If lucky, wet sand back(maybe 600 or 800 to remove damage then p1000), finish on P2000 then polish to mirror finish.


----------



## waqasr (Oct 22, 2011)

Yea ive used mipa 1k clear. This is the process I used:
Flat light 800grit
Clean with white spirit
4 light coats of tint spray, 30 mins wait between coats
Flatten last coat of tint with 1000 grit
4 light even coats of clear with 30 mins between coats
After 24hrs of drying flatten with 2000 and 3000 and then buff up.

Could me using white spirit to clean have caused any problems too?

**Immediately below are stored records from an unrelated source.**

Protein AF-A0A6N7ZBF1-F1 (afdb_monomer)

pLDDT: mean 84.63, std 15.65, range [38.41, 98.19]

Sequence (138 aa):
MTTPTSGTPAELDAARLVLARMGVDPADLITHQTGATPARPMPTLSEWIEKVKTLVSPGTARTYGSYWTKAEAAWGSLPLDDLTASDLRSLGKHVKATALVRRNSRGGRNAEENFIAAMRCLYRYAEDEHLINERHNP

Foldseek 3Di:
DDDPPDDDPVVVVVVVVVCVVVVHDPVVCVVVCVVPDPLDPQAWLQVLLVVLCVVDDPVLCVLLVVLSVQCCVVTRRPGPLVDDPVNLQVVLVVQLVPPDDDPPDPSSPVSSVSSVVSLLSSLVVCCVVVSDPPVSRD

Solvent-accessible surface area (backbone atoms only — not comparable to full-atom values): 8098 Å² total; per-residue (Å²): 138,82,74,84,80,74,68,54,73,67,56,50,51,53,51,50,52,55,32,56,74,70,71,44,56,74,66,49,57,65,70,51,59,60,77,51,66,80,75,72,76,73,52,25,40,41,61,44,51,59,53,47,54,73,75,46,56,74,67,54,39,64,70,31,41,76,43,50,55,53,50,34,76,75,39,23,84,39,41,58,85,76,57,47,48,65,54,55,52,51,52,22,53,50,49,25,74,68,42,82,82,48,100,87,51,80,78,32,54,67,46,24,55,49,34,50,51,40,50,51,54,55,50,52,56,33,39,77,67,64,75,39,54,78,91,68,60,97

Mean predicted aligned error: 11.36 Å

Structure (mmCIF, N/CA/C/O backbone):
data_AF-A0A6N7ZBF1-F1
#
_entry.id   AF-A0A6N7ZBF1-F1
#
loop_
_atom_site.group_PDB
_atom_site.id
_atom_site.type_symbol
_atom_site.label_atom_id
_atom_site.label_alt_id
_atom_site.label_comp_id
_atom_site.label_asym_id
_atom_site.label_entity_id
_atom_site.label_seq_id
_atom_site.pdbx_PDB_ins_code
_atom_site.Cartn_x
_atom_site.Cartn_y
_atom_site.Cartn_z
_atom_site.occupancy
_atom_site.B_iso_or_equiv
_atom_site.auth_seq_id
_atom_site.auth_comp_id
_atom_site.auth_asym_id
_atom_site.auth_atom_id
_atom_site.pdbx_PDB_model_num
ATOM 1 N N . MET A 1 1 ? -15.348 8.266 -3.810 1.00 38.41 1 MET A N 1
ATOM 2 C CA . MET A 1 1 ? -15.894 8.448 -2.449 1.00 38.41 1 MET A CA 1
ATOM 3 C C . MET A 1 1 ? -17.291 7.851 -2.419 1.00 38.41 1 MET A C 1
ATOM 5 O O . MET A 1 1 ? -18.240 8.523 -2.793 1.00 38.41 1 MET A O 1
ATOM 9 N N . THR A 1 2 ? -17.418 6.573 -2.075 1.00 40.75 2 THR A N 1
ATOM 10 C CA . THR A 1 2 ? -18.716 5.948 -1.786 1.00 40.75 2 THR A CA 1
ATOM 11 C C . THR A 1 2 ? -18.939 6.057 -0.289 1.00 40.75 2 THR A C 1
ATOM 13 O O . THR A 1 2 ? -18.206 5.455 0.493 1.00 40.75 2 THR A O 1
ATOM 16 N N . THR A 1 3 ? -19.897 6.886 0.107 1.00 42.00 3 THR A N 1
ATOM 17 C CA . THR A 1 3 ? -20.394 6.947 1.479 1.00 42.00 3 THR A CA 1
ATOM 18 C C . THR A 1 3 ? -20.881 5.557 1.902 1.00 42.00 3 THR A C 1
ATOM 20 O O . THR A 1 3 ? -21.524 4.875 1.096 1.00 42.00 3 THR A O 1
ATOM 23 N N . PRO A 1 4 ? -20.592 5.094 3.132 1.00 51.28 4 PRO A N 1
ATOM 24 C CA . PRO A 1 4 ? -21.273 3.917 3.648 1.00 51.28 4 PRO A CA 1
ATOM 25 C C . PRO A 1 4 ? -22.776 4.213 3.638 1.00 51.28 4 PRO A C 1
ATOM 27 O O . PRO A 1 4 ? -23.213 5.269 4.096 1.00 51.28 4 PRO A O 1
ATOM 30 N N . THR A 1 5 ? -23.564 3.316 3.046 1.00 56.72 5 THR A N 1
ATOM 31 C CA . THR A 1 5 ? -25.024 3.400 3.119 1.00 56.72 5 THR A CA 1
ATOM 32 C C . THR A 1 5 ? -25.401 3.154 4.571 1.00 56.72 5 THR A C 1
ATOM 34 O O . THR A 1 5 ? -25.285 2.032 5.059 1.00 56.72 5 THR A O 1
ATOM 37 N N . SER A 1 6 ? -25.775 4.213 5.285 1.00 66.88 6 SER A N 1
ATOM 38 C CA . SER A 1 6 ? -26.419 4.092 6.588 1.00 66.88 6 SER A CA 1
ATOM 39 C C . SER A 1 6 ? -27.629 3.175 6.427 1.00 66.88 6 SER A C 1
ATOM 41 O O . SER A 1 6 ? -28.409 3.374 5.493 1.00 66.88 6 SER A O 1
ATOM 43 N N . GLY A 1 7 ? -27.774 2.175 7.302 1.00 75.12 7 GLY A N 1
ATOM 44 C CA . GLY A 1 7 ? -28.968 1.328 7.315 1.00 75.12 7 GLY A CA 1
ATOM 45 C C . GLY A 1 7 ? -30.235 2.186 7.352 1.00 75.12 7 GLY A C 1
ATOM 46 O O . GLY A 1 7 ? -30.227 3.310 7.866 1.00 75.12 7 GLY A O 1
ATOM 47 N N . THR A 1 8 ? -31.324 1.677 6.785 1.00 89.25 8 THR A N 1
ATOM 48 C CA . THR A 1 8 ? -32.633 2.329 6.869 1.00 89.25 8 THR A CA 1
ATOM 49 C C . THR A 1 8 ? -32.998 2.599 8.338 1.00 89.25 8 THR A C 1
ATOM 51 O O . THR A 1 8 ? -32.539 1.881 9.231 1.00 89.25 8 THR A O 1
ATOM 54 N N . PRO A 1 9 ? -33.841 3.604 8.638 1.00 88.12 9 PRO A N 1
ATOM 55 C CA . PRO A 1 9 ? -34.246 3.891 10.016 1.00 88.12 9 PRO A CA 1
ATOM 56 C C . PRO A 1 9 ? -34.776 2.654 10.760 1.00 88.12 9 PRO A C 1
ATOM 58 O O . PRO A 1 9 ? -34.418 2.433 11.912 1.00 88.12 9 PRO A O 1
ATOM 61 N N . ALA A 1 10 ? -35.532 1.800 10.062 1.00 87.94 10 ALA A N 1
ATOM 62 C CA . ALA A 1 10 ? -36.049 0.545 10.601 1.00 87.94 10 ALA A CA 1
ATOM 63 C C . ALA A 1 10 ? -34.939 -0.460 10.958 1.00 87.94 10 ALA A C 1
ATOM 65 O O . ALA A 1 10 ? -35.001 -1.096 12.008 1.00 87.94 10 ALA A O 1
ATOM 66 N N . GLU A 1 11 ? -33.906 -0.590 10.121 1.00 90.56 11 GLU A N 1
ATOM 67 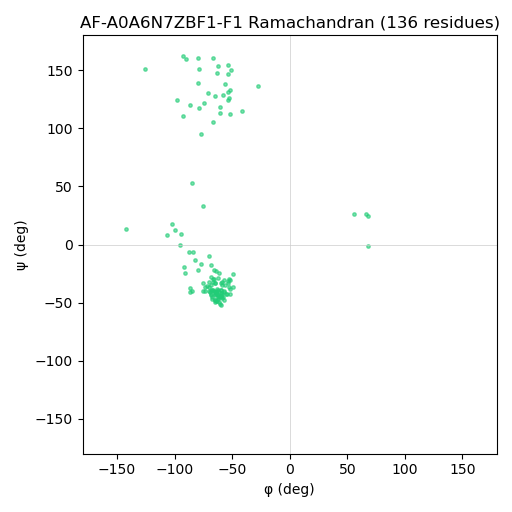C CA . GLU A 1 11 ? -32.747 -1.444 10.409 1.00 90.56 11 GLU A CA 1
ATOM 68 C C . GLU A 1 11 ? -31.939 -0.914 11.599 1.00 90.56 11 GLU A C 1
ATOM 70 O O . GLU A 1 11 ? -31.500 -1.695 12.444 1.00 90.56 11 GLU A O 1
ATOM 75 N N . LEU A 1 12 ? -31.780 0.410 11.706 1.00 91.62 12 LEU A N 1
ATOM 76 C CA . LEU A 1 12 ? -31.096 1.034 12.840 1.00 91.62 12 LEU A CA 1
ATOM 77 C C . LEU A 1 12 ? -31.868 0.831 14.150 1.00 91.62 12 LEU A C 1
ATOM 79 O O . LEU A 1 12 ? -31.255 0.554 15.180 1.00 91.62 12 LEU A O 1
ATOM 83 N N . ASP A 1 13 ? -33.195 0.924 14.126 1.00 91.88 13 ASP A N 1
ATOM 84 C CA . ASP A 1 13 ? -34.028 0.685 15.308 1.00 91.88 13 ASP A CA 1
ATOM 85 C C . ASP A 1 13 ? -34.046 -0.790 15.716 1.00 91.88 13 ASP A C 1
ATOM 87 O O . ASP A 1 13 ? -33.927 -1.100 16.904 1.00 91.88 13 ASP A O 1
ATOM 91 N N . ALA A 1 14 ? -34.096 -1.708 14.747 1.00 93.25 14 ALA A N 1
ATOM 92 C CA . ALA A 1 14 ? -33.948 -3.136 15.010 1.00 93.25 14 ALA A CA 1
ATOM 93 C C . ALA A 1 14 ? -32.585 -3.451 15.653 1.00 93.25 14 ALA A C 1
ATOM 95 O O . ALA A 1 14 ? -32.525 -4.168 16.654 1.00 93.25 14 ALA A O 1
ATOM 96 N N . ALA A 1 15 ? -31.499 -2.866 15.137 1.00 92.38 15 ALA A N 1
ATOM 97 C CA . ALA A 1 15 ? -30.166 -3.016 15.715 1.00 92.38 15 ALA A CA 1
ATOM 98 C C . ALA A 1 15 ? -30.096 -2.466 17.152 1.00 92.38 15 ALA A C 1
ATOM 100 O O . ALA A 1 15 ? -29.593 -3.149 18.045 1.00 92.38 15 ALA A O 1
ATOM 101 N N . ARG A 1 16 ? -30.660 -1.274 17.412 1.00 91.75 16 ARG A N 1
ATOM 102 C CA . ARG A 1 16 ? -30.733 -0.694 18.768 1.00 91.75 16 ARG A CA 1
ATOM 103 C C . ARG A 1 16 ? -31.496 -1.589 19.738 1.00 91.75 16 ARG A C 1
ATOM 105 O O . ARG A 1 16 ? -31.056 -1.758 20.871 1.00 91.75 16 ARG A O 1
ATOM 112 N N . LEU A 1 17 ? -32.605 -2.185 19.302 1.00 94.81 17 LEU A N 1
ATOM 113 C CA . LEU A 1 17 ? -33.406 -3.085 20.132 1.00 94.81 17 LEU A CA 1
ATOM 114 C C . LEU A 1 17 ? -32.625 -4.348 20.527 1.00 94.81 17 LEU A C 1
ATOM 116 O O . LEU A 1 17 ? -32.681 -4.776 21.681 1.00 94.81 17 LEU A O 1
ATOM 120 N N . VAL A 1 18 ? -31.868 -4.924 19.590 1.00 95.62 18 VAL A N 1
ATOM 121 C CA . VAL A 1 18 ? -31.000 -6.081 19.856 1.00 95.62 18 VAL A CA 1
ATOM 122 C C . VAL A 1 18 ? -29.912 -5.725 20.874 1.00 95.62 18 VAL A C 1
ATOM 124 O O . VAL A 1 18 ? -29.734 -6.458 21.846 1.00 95.62 18 VAL A O 1
ATOM 127 N N . LEU A 1 19 ? -29.237 -4.584 20.706 1.00 94.88 19 LEU A N 1
ATOM 128 C CA . LEU A 1 19 ? -28.199 -4.116 21.635 1.00 94.88 19 LEU A CA 1
ATOM 129 C C . LEU A 1 19 ? -28.753 -3.846 23.035 1.00 94.88 19 LEU A C 1
ATOM 131 O O . LEU A 1 19 ? -28.203 -4.341 24.020 1.00 94.88 19 LEU A O 1
ATOM 135 N N . ALA A 1 20 ? -29.901 -3.171 23.119 1.00 92.69 20 ALA A N 1
ATOM 136 C CA . ALA A 1 20 ? -30.585 -2.919 24.382 1.00 92.69 20 ALA A CA 1
ATOM 137 C C . ALA A 1 20 ? -30.959 -4.223 25.104 1.00 92.69 20 ALA A C 1
ATOM 139 O O . ALA A 1 20 ? -30.809 -4.324 26.320 1.00 92.69 20 ALA A O 1
ATOM 140 N N . ARG A 1 21 ? -31.391 -5.258 24.368 1.00 93.69 21 ARG A N 1
ATOM 141 C CA . ARG A 1 21 ? -31.706 -6.570 24.955 1.00 93.69 21 ARG A CA 1
ATOM 142 C C . ARG A 1 21 ? -30.473 -7.306 25.483 1.00 93.69 21 ARG A C 1
ATOM 144 O O . ARG A 1 21 ? -30.606 -8.094 26.415 1.00 93.69 21 A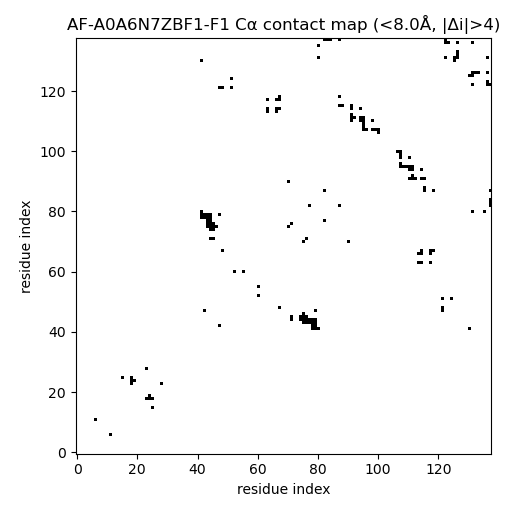RG A O 1
ATOM 151 N N . MET A 1 22 ? -29.303 -7.052 24.904 1.00 92.88 22 MET A N 1
ATOM 152 C CA . MET A 1 22 ? -28.023 -7.579 25.387 1.00 92.88 22 MET A CA 1
ATOM 153 C C . MET A 1 22 ? -27.412 -6.726 26.510 1.00 92.88 22 MET A C 1
ATOM 155 O O . MET A 1 22 ? -26.408 -7.133 27.084 1.00 92.88 22 MET A O 1
ATOM 159 N N . GLY A 1 23 ? -28.001 -5.566 26.832 1.00 91.44 23 GLY A N 1
ATOM 160 C CA . GLY A 1 23 ? -27.438 -4.621 27.798 1.00 91.44 23 GLY A CA 1
ATOM 161 C C . GLY A 1 23 ? -26.145 -3.959 27.315 1.00 91.44 23 GLY A C 1
ATOM 162 O O . GLY A 1 23 ? -25.332 -3.559 28.140 1.00 91.44 23 GLY A O 1
ATOM 163 N N . VAL A 1 24 ? -25.939 -3.883 25.996 1.00 90.50 24 VAL A N 1
ATOM 164 C CA . VAL A 1 24 ? -24.751 -3.285 25.372 1.00 90.50 24 VAL A CA 1
ATOM 165 C C . VAL A 1 24 ? -25.081 -1.860 24.948 1.00 90.50 24 VAL A C 1
ATOM 167 O O . VAL A 1 24 ? -26.023 -1.653 24.176 1.00 90.50 24 VAL A O 1
ATOM 170 N N . ASP A 1 25 ? -24.302 -0.882 25.412 1.00 87.38 25 ASP A N 1
ATOM 171 C CA . ASP A 1 25 ? -24.386 0.475 24.879 1.00 87.38 25 ASP A CA 1
ATOM 172 C C . ASP A 1 25 ? -23.799 0.488 23.453 1.00 87.38 25 ASP A C 1
ATOM 174 O O . ASP A 1 25 ? -22.701 -0.024 23.224 1.00 87.38 25 ASP A O 1
ATOM 178 N N . PRO A 1 26 ? -24.483 1.054 22.446 1.00 86.00 26 PRO A N 1
ATOM 179 C CA . PRO A 1 26 ? -23.892 1.245 21.124 1.00 86.00 26 PRO A CA 1
ATOM 180 C C . PRO A 1 26 ? -22.529 1.963 21.142 1.00 86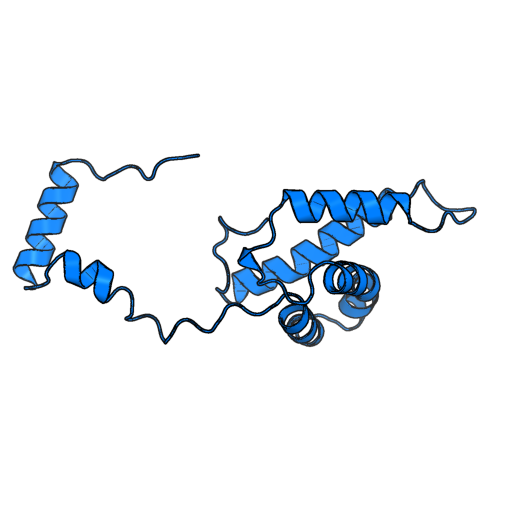.00 26 PRO A C 1
ATOM 182 O O . PRO A 1 26 ? -21.694 1.686 20.282 1.00 86.00 26 PRO A O 1
ATOM 185 N N . ALA A 1 27 ? -22.275 2.857 22.104 1.00 82.06 27 ALA A N 1
ATOM 186 C CA . ALA A 1 27 ? -20.971 3.494 22.291 1.00 82.06 27 ALA A CA 1
ATOM 187 C C . ALA A 1 27 ? -19.890 2.492 22.730 1.00 82.06 27 ALA A C 1
ATOM 189 O O . ALA A 1 27 ? -18.732 2.606 22.318 1.00 82.06 27 ALA A O 1
ATOM 190 N N . ASP A 1 28 ? -20.265 1.459 23.485 1.00 77.94 28 ASP A N 1
ATOM 191 C CA . ASP A 1 28 ? -19.363 0.383 23.890 1.00 77.94 28 ASP A CA 1
ATOM 192 C C . ASP A 1 28 ? -18.928 -0.449 22.691 1.00 77.94 28 ASP A C 1
ATOM 194 O O . ASP A 1 28 ? -17.793 -0.901 22.658 1.00 77.94 28 ASP A O 1
ATOM 198 N N . LEU A 1 29 ? -19.746 -0.582 21.644 1.00 78.25 29 LEU A N 1
ATOM 199 C CA . LEU A 1 29 ? -19.294 -1.210 20.400 1.00 78.25 29 LEU A CA 1
ATOM 200 C C . LEU A 1 29 ? -18.187 -0.423 19.705 1.00 78.25 29 LEU A C 1
ATOM 202 O O . LEU A 1 29 ? -17.470 -1.022 18.916 1.00 78.25 29 LEU A O 1
ATOM 206 N N . ILE A 1 30 ? -18.064 0.887 19.961 1.00 77.44 30 ILE A N 1
ATOM 207 C CA . ILE A 1 30 ? -17.001 1.742 19.416 1.00 77.44 30 ILE A CA 1
ATOM 208 C C . ILE A 1 30 ? -15.742 1.668 20.283 1.00 77.44 30 ILE A C 1
ATOM 210 O O . ILE A 1 30 ? -14.628 1.567 19.775 1.00 77.44 30 ILE A O 1
ATOM 214 N N . THR A 1 31 ? -15.925 1.643 21.597 1.00 63.06 31 THR A N 1
ATOM 215 C CA . THR A 1 31 ? -14.833 1.527 22.571 1.00 63.06 31 THR A CA 1
ATOM 216 C C . THR A 1 31 ? -14.242 0.107 22.605 1.00 63.06 31 TH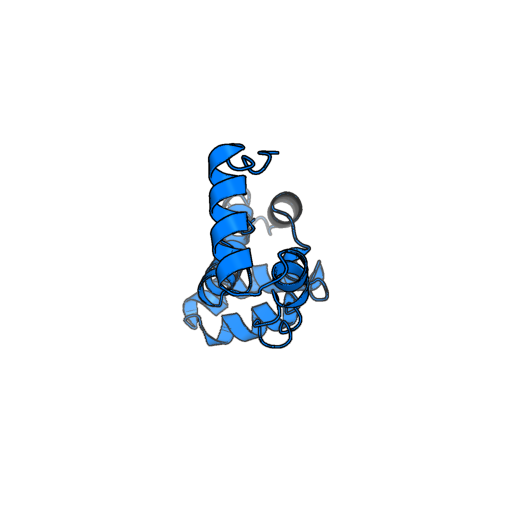R A C 1
ATOM 218 O O . THR A 1 31 ? -13.028 -0.083 22.704 1.00 63.06 31 THR A O 1
ATOM 221 N N . HIS A 1 32 ? -15.096 -0.906 22.445 1.00 52.53 32 HIS A N 1
ATOM 222 C CA . HIS A 1 32 ? -14.783 -2.337 22.437 1.00 52.53 32 HIS A CA 1
ATOM 223 C C . HIS A 1 32 ? -14.751 -2.954 21.030 1.00 52.53 32 HIS A C 1
ATOM 225 O O . HIS A 1 32 ? -14.678 -4.177 20.906 1.00 52.53 32 HIS A O 1
ATOM 231 N N . GLN A 1 33 ? -14.639 -2.140 19.966 1.00 52.81 33 GLN A N 1
ATOM 232 C CA . GLN A 1 33 ? -14.031 -2.602 18.694 1.00 52.81 33 GLN A CA 1
ATOM 233 C C . GLN A 1 33 ? -12.684 -3.302 18.967 1.00 52.81 33 GLN A C 1
ATOM 235 O O . GLN A 1 33 ? -12.245 -4.196 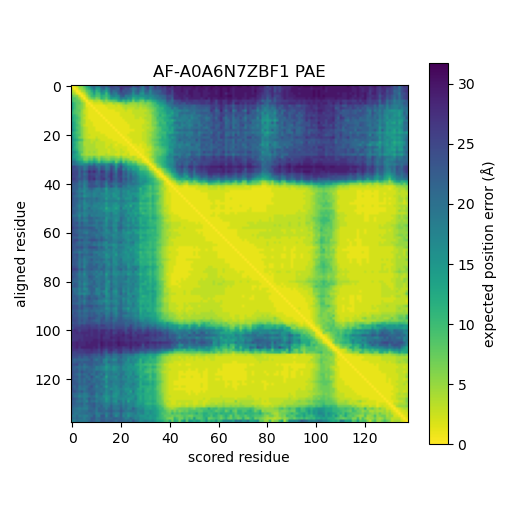18.249 1.00 52.81 33 GLN A O 1
ATOM 240 N N . THR A 1 34 ? -12.074 -2.934 20.091 1.00 48.69 34 THR A N 1
ATOM 241 C CA . THR A 1 34 ? -10.888 -3.483 20.737 1.00 48.69 34 THR A CA 1
ATOM 242 C C . THR A 1 34 ? -11.114 -4.818 21.473 1.00 48.69 34 THR A C 1
ATOM 244 O O . THR A 1 34 ? -10.467 -5.107 22.474 1.00 48.69 34 THR A O 1
ATOM 247 N N . GLY A 1 35 ? -12.007 -5.677 20.969 1.00 43.47 35 GLY A N 1
ATOM 248 C CA . GLY A 1 35 ? -11.752 -7.124 20.977 1.00 43.47 35 GLY A CA 1
ATOM 249 C C . GLY A 1 35 ? -10.639 -7.509 19.986 1.00 43.47 35 GLY A C 1
ATOM 250 O O . GLY A 1 35 ? -10.140 -8.633 20.009 1.00 43.47 35 GLY A O 1
ATOM 251 N N . ALA A 1 36 ? -10.215 -6.568 19.136 1.00 50.91 36 ALA A N 1
ATOM 252 C CA . ALA A 1 36 ? -8.935 -6.628 18.460 1.00 50.91 36 ALA A CA 1
ATOM 253 C C . ALA A 1 36 ? -7.817 -6.651 19.512 1.00 50.91 36 ALA A C 1
ATOM 255 O O . ALA A 1 36 ? -7.648 -5.706 20.283 1.00 50.91 36 ALA A O 1
ATOM 256 N N . THR A 1 37 ? -7.042 -7.739 19.527 1.00 49.41 37 THR A N 1
ATOM 257 C CA . THR A 1 37 ? -5.641 -7.766 19.978 1.00 49.41 37 THR A CA 1
ATOM 258 C C . THR A 1 37 ? -5.005 -6.386 19.768 1.00 49.41 37 THR A C 1
ATOM 260 O O . THR A 1 37 ? -5.264 -5.837 18.695 1.00 49.41 37 THR A O 1
ATOM 263 N N . PRO A 1 38 ? -4.218 -5.816 20.718 1.00 50.25 38 PRO A N 1
ATOM 264 C CA . PRO A 1 38 ? -3.587 -4.506 20.528 1.00 50.25 38 PRO A CA 1
ATOM 265 C C . PRO A 1 38 ? -3.066 -4.442 19.103 1.00 50.25 38 PRO A C 1
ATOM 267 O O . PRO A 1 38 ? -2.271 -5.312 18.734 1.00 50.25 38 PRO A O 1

I could wetsand and polish again but if it happens again theres no point really.


----------



## Black-Hawk (May 25, 2012)

800 very agresive for that application, a grey scotch pad would have been sufficient, shouldnt need flating between final coat and clear coat (1000 to coarse for this any way), why did the tint require a clear coat, tbh iv'e not come across a 1k clear that holds its gloss,(depending on how much lacquer you've applied) if i were you id go over it with 1500 grit wet with a double density block and machine polish back.


----------



## Black-Hawk (May 25, 2012)

Just noticed you flatted with 2/3000, what did you use/process? could just be you just put a gloss on it and not fully corrected the flatting.


----------



## waqasr (Oct 22, 2011)

I used 800 to remove the letters on the lights so it was all flat. 1000 I thought was ok to remove any orange peel in the tint layer...to buff up I used a rotary with foam cutting pad and menz po203s and re85 on a finishing pad


----------